Commenting on the BoZ’s conditions, BAZ chief executive officer Leonard Mwanza said that the facility remained high-risk for commercial banks, and that prospective borrowers were still being subjected to rigorous checks of collateral before they could access the funds.

“What we need to be clear about is that there is no risk that has been taken away from the banks in this package so banks have to ensure that they take due diligence, they carry out their enhanced credit assessments before the money can be dispersed. So, the issue of risk is still on the banks’ balance sheet so they have to protect their balance sheets by making sure that they follow the procedure on their credit assessment before advancing any money to would-be borrowers. So, it will be treated just like any normal kind of credit application because on one hand, banks have to cover their positions to manage their risks, whilst at the same time when they are borrowing from the central bank, they are also pledging some form of collateral towards that borrowing. So, at the end of the day, banks will have to follow the rules to the letter to ensure that they protect their own balance sheets because the risk is being carried by the banks and not the central bank in this framework,” Mwanza explained.

“They cannot water-down the requirement to demand collateral, that one is non-negotiable because they have got the responsibility to protect their balance sheet. And if you see, they are not just getting money for free, that money is being borrowed at an interest rate that has to be paid back, that money is being borrowed on the basis of collateral and there are various forms of collateral, which are well highlighted in the terms and conditions. So, when you look at it from that perspective, as a banker, the prudence is to ensure that they follow their credit and lending rules to the letter to ensure that they don’t water-down their own balance sheets, that’s key, but also, the lending is not just restricted to the big corporates, it involves any other business, which is within that framework of those identified sectors.”

And he disclosed that banks were the wrong place to go to for SMEs, despite them needing financial support, they still posed a great risk that banks did not want on their balance sheet.

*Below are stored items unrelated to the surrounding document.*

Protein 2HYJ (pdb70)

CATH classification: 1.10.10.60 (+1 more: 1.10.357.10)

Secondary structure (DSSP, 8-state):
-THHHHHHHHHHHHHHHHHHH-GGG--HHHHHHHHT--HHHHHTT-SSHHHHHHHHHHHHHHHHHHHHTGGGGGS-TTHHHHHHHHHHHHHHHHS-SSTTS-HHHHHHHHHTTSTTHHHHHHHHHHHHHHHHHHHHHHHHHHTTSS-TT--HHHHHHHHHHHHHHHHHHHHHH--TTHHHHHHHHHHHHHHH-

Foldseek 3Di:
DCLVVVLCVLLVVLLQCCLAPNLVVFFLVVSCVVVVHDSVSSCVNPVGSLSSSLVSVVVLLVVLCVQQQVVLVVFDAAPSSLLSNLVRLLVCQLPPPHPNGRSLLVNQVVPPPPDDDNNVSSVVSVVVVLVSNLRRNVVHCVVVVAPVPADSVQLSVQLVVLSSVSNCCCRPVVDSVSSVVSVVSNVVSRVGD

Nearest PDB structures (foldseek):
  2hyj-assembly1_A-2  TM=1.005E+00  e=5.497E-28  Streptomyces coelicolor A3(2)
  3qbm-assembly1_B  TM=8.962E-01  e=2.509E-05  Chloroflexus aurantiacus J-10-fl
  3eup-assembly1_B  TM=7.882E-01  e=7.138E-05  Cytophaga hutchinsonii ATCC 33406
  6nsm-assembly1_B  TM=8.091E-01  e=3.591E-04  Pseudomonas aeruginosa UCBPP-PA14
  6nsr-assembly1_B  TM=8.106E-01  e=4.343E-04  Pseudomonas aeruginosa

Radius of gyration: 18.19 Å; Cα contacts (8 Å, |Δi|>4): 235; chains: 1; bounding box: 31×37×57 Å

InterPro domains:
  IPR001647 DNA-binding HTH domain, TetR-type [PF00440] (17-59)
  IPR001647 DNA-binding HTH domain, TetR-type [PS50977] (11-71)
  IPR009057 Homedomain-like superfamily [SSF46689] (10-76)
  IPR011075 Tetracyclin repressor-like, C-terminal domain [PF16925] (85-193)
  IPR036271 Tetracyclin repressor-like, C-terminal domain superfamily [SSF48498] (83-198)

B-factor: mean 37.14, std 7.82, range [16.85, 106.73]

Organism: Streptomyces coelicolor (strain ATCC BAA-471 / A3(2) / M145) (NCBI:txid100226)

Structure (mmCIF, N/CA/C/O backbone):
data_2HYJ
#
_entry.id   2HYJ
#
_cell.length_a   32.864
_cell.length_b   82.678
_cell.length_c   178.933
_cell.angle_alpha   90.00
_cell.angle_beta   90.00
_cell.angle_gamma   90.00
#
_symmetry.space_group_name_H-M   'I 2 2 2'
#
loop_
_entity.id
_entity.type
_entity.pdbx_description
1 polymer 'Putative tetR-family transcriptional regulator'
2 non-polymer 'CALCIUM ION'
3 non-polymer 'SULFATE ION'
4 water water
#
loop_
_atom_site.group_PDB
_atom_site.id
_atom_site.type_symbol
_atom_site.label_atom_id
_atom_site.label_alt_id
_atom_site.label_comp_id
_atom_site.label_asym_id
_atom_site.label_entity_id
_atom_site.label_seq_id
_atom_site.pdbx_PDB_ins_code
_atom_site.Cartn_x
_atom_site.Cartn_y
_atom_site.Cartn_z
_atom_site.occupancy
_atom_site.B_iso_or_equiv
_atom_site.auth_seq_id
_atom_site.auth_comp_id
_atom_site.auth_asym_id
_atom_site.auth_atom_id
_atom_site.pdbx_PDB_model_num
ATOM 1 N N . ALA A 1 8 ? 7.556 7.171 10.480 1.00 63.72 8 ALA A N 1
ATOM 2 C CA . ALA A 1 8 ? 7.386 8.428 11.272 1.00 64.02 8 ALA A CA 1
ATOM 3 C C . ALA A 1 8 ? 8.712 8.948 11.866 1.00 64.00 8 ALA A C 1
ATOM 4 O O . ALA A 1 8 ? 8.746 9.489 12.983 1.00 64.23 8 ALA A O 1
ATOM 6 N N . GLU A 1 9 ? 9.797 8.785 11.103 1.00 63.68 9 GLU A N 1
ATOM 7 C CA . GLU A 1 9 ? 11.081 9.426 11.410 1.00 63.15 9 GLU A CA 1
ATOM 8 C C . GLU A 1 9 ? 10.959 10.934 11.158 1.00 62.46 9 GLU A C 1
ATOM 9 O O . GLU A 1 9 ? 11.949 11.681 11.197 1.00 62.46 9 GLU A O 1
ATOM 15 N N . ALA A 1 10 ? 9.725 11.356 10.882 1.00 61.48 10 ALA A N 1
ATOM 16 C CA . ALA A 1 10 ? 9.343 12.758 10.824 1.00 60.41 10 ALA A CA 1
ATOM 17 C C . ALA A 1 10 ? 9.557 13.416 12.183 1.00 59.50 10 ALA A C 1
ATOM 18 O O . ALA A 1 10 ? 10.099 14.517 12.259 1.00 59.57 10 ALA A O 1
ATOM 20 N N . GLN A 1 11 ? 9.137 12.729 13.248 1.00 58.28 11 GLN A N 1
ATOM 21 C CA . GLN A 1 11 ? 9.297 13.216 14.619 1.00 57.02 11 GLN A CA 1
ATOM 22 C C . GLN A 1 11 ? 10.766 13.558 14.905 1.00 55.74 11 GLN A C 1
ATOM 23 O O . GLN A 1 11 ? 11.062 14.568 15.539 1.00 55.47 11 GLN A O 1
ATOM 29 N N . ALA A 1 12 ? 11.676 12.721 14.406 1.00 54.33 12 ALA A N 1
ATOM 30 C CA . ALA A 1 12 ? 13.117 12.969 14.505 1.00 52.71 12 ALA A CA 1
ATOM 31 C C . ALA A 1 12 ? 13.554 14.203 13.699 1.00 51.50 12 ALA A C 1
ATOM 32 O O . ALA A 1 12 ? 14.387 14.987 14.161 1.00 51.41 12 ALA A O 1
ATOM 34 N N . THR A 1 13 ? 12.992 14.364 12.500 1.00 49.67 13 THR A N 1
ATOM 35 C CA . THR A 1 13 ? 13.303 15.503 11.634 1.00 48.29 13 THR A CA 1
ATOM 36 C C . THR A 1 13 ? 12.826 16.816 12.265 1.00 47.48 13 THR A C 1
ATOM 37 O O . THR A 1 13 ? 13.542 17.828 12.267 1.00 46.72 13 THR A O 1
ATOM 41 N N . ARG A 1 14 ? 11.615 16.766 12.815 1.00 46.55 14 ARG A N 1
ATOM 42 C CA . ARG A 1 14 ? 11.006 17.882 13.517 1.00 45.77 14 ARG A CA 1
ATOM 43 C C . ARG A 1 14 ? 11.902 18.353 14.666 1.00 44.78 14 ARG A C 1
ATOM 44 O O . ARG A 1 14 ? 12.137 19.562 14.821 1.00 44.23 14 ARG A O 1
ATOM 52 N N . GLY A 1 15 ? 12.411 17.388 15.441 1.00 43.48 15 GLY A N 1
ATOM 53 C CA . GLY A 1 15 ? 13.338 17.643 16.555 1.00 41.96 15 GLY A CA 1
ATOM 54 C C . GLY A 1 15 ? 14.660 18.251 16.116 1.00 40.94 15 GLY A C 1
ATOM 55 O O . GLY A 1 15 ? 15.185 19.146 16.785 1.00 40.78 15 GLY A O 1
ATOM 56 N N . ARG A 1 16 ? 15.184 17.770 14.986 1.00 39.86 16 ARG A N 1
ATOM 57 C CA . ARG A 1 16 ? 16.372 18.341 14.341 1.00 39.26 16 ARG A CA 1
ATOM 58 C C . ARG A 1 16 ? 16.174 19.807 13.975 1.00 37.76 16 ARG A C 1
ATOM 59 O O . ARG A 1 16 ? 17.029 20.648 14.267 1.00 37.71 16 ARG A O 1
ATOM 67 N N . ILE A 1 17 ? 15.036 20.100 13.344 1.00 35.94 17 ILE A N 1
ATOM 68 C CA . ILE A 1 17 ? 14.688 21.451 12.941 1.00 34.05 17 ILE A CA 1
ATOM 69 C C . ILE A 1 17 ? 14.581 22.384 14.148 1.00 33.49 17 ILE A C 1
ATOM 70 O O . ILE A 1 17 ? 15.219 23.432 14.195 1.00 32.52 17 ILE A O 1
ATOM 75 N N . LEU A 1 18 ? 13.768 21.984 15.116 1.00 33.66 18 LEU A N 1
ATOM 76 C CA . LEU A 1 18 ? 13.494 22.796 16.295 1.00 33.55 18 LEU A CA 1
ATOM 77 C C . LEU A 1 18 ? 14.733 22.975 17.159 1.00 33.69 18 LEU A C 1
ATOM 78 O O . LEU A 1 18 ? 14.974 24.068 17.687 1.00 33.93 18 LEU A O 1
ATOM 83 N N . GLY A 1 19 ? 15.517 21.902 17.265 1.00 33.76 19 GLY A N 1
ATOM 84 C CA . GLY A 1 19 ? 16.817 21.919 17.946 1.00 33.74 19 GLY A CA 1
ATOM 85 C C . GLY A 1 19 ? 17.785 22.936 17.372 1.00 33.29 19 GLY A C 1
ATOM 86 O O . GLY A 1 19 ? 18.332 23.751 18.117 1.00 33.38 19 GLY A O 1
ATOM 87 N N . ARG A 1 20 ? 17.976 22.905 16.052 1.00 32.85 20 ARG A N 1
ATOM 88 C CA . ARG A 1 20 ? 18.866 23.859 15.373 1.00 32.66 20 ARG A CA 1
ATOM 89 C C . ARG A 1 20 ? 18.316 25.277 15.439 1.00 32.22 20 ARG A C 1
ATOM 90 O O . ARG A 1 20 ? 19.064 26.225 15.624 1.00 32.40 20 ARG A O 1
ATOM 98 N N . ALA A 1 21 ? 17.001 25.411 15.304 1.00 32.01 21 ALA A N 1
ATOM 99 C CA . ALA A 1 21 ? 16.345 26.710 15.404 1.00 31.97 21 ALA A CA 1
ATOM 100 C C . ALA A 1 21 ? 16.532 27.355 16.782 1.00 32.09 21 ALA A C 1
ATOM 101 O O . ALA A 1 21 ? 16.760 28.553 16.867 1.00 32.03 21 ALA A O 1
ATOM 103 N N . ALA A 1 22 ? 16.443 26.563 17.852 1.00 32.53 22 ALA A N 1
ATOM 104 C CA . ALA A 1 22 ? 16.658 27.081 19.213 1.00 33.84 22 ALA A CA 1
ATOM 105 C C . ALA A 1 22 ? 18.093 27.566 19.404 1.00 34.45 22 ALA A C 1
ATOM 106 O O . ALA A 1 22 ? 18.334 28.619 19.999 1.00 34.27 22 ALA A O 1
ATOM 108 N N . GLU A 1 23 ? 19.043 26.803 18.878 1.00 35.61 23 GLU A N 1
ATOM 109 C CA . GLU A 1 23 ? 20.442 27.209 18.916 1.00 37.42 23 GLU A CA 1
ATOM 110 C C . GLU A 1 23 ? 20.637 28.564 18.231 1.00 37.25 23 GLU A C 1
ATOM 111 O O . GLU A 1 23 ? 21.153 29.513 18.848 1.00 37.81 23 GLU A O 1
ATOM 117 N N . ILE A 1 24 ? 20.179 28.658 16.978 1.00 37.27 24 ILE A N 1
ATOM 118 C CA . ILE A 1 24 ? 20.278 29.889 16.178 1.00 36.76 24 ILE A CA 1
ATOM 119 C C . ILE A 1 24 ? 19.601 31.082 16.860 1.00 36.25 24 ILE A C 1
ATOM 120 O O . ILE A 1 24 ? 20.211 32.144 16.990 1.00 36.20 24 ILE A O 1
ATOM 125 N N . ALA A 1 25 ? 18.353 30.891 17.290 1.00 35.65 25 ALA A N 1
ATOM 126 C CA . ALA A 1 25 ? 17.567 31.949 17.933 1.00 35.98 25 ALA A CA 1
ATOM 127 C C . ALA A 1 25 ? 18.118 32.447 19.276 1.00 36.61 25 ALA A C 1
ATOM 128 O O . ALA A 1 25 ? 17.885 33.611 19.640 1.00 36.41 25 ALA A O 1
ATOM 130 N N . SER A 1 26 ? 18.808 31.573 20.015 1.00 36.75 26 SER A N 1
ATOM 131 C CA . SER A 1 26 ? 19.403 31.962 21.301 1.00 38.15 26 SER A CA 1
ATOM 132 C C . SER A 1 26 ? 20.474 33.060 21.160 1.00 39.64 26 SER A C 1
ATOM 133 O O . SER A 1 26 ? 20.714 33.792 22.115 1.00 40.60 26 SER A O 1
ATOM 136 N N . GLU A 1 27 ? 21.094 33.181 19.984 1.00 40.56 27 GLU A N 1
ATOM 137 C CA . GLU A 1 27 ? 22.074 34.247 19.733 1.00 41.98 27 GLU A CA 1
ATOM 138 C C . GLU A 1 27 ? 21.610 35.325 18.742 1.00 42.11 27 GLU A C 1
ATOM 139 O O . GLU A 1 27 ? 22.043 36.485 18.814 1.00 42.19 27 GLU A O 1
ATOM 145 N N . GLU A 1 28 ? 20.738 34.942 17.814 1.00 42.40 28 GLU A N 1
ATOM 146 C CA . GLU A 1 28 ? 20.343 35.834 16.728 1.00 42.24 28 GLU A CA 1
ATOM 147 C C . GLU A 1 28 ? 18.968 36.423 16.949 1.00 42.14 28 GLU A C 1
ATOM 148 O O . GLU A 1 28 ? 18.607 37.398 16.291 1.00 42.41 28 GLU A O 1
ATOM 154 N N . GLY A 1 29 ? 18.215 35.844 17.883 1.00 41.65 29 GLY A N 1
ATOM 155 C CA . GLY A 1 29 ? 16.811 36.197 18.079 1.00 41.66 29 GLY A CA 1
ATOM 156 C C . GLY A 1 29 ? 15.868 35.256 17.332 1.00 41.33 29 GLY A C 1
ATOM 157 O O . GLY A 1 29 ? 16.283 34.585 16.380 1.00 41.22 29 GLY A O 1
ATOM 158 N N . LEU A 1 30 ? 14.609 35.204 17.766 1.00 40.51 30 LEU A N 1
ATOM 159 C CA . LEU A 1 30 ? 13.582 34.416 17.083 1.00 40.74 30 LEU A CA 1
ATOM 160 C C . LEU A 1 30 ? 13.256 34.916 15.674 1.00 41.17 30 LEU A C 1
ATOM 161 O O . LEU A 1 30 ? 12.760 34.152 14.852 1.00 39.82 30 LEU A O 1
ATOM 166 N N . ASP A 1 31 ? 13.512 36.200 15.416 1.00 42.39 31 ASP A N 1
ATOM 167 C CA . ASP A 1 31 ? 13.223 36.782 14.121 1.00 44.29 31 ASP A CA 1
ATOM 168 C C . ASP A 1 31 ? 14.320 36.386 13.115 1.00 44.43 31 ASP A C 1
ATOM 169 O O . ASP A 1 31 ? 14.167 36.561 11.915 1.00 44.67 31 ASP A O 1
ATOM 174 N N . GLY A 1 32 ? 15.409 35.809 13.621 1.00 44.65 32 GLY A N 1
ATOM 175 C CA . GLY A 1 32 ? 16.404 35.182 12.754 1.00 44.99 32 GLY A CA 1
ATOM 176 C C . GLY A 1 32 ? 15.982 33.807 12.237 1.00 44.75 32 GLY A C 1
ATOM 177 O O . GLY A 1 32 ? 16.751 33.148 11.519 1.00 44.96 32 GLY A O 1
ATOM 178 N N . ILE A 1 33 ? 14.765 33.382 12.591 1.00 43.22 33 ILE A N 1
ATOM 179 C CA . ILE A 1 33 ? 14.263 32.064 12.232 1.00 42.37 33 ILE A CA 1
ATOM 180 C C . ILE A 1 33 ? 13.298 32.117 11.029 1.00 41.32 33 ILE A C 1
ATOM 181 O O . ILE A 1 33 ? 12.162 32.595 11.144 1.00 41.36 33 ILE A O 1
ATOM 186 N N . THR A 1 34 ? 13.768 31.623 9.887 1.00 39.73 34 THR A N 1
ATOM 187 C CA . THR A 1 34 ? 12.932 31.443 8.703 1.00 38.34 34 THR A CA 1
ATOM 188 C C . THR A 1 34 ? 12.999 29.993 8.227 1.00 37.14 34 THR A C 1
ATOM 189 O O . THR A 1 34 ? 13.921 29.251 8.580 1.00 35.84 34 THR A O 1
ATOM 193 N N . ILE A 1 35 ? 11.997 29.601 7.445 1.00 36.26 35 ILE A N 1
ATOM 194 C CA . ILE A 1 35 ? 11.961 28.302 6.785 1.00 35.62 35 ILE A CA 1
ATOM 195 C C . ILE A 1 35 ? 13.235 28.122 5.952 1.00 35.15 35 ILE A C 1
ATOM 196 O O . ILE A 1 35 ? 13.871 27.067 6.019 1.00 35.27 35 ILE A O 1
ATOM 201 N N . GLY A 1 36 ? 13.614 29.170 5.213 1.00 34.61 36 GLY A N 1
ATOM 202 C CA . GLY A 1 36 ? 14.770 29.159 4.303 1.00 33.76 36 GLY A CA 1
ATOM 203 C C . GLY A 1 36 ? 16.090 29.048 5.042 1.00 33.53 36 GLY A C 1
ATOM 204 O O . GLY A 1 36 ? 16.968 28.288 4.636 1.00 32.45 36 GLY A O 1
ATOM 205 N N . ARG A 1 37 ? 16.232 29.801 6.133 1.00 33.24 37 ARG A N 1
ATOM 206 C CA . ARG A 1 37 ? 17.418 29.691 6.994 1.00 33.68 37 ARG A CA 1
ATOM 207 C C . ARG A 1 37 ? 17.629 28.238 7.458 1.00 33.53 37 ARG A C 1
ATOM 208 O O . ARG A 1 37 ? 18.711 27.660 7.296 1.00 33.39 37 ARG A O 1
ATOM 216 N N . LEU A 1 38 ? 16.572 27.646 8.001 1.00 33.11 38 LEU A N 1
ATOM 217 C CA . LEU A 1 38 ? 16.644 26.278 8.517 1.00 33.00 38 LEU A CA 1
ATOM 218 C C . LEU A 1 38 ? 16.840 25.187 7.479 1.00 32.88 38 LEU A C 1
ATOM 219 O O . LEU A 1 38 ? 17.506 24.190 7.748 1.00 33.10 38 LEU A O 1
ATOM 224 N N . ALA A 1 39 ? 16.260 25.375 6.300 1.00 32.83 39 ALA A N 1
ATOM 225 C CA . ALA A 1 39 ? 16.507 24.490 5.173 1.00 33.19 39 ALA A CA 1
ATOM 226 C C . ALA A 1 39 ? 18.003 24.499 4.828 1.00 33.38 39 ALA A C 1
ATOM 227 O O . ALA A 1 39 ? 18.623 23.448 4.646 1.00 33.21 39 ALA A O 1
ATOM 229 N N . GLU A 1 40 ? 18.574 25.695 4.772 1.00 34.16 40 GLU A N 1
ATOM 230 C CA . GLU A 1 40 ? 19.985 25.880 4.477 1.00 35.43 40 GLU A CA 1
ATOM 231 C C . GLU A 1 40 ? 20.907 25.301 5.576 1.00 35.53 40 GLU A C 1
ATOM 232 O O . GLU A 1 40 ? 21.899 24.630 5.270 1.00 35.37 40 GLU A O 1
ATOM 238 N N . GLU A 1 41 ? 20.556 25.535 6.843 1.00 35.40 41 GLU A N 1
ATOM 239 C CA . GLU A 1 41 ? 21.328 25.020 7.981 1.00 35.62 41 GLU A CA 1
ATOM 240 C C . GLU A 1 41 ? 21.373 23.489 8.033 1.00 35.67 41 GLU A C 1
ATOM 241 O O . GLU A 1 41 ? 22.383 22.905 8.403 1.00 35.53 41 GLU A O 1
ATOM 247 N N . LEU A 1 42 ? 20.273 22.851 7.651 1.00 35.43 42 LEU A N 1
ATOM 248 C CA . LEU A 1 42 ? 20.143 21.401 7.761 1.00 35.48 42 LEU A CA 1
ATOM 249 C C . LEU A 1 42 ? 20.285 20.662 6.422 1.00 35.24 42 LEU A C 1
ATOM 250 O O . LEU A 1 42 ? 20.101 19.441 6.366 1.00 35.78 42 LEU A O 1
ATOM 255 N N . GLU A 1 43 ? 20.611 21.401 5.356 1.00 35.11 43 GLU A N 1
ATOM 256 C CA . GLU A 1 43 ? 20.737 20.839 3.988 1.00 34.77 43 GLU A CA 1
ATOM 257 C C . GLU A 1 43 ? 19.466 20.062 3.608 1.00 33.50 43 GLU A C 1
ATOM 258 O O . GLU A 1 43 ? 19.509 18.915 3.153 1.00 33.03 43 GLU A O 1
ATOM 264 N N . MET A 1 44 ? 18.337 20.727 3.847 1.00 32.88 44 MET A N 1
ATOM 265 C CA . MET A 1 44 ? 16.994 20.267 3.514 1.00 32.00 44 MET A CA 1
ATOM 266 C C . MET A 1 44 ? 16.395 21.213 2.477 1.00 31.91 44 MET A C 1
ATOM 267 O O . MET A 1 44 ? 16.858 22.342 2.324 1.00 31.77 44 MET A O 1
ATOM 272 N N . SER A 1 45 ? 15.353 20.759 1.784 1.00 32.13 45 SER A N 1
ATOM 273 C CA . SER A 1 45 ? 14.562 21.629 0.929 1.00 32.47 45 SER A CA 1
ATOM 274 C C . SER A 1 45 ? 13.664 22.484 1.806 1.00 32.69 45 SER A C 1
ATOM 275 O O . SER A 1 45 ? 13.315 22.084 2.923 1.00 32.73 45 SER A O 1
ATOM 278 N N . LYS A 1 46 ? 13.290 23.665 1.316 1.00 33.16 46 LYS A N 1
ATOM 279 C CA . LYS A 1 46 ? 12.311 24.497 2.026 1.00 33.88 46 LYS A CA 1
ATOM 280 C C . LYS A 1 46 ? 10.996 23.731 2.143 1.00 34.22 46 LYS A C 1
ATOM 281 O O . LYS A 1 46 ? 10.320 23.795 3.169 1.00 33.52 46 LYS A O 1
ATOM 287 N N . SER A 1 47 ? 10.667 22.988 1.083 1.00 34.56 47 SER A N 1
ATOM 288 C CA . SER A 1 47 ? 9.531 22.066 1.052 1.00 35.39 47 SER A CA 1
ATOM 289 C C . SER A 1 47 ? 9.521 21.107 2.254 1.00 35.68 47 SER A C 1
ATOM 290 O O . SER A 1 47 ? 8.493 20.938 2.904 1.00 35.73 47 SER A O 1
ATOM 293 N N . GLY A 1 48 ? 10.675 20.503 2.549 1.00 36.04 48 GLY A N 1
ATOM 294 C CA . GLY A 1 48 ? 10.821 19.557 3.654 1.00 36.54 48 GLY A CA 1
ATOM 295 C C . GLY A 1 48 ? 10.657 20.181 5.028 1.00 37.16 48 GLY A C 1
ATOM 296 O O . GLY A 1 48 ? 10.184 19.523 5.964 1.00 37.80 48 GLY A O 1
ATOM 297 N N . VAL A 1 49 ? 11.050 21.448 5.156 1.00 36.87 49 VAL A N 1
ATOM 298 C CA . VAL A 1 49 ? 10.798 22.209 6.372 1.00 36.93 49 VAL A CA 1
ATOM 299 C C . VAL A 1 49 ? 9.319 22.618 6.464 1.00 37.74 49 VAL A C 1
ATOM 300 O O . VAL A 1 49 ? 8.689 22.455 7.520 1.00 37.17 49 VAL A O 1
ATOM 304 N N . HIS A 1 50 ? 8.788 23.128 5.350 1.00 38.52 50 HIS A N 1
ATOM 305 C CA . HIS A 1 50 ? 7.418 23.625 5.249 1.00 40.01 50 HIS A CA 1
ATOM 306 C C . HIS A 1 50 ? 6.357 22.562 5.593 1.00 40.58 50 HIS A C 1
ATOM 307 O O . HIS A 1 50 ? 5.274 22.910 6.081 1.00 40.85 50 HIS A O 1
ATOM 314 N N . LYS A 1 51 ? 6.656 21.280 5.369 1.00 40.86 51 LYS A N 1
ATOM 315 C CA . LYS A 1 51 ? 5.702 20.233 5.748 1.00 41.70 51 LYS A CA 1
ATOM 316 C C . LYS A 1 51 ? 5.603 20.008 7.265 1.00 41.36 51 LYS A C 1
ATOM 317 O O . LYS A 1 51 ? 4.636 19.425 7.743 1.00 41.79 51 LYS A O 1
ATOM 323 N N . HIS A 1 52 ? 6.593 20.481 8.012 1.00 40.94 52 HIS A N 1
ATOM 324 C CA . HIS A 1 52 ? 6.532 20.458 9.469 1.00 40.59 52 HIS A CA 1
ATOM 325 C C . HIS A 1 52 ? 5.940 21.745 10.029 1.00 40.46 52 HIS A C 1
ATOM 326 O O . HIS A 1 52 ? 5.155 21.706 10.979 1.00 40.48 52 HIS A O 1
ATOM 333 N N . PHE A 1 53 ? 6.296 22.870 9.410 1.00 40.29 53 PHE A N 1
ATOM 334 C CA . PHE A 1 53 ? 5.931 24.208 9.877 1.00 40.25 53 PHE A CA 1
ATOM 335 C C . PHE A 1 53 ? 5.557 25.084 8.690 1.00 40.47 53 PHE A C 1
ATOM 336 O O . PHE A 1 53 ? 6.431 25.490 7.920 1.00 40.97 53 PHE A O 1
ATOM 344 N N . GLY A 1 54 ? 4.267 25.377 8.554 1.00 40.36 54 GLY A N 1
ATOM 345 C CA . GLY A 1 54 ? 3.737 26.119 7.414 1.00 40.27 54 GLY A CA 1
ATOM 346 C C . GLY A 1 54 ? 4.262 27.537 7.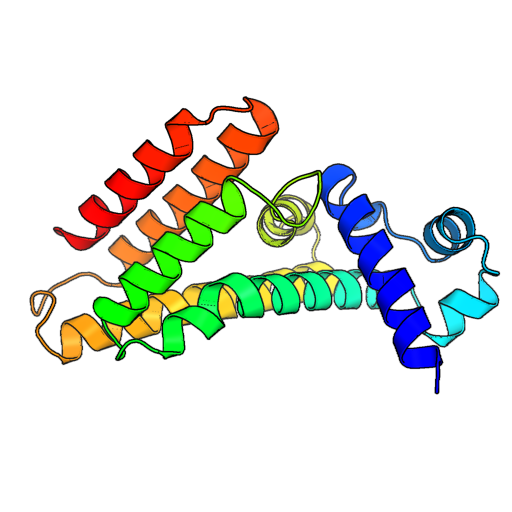224 1.00 40.40 54 GLY A C 1
ATOM 347 O O . GLY A 1 54 ? 4.506 27.970 6.089 1.00 40.52 54 GLY A O 1
ATOM 348 N N . THR A 1 55 ? 4.410 28.275 8.321 1.00 39.89 55 THR A N 1
ATOM 349 C CA . THR A 1 55 ? 4.900 29.654 8.255 1.00 39.61 55 THR A CA 1
ATOM 350 C C . THR A 1 55 ? 6.032 29.852 9.246 1.00 39.26 55 THR A C 1
ATOM 351 O O . THR A 1 55 ? 6.237 29.020 10.144 1.00 38.29 55 THR A O 1
ATOM 355 N N . LYS A 1 56 ? 6.771 30.949 9.094 1.00 39.13 56 LYS A N 1
ATOM 356 C CA . LYS A 1 56 ? 7.891 31.170 9.989 1.00 39.48 56 LYS A CA 1
ATOM 357 C C . LYS A 1 56 ? 7.413 31.435 11.420 1.00 39.19 56 LYS A C 1
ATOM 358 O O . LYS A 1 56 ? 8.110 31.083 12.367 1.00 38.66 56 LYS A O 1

“So, those micro, small businesses, really, if they are looking to borrow from the banks, it’s a wrong place to get money from there because banks in this framework, the micro businesses, these who normally co-mingle their personal funding with business funding, there, we have a challenge. There are structural problems that all of us understand because we are talking about capacity, performance challenges, failure to distinguish business and personal business. So, for those, it’s a good discussion that they need to be helped, but out of those that have created good relationships with banks and they are in good standing, they will surely be helped if they need to be helped. So if the risk is extremely high in the micro, small business sector, the rationale would be to stay back because that’s not the risk you want to carry on your balance sheet. So, it’s not about just picking up each and every application for the sake of it, is the risk worth taking?” he added.

But Mwanza, a former Natsave managing director, applauded the BoZ for widening the scope of eligibility to Financial Service Providers that wouldn’t normally qualify to borrow from the Central Bank

“It’s good to recognise that they have widened the scope of eligibility from financial institution by including a grant that should come in from a principal shareholder. So, that would help those institutions that can provide guarantees from their shareholders as form of collateral the Bank of Zambia can admit. That becomes, now, a good opportunity for those shareholders, who would want to guarantee the borrowing that the financial institution would undertake and then, obviously, the choices in terms of who to give the money from a prudent lending perspective,” said Mwanza.

He, however, stressed that the loan facility was meant to help those that had been hard-hit by the COVID-19 pandemic and not those that were already in financial trouble before the virus outbreak.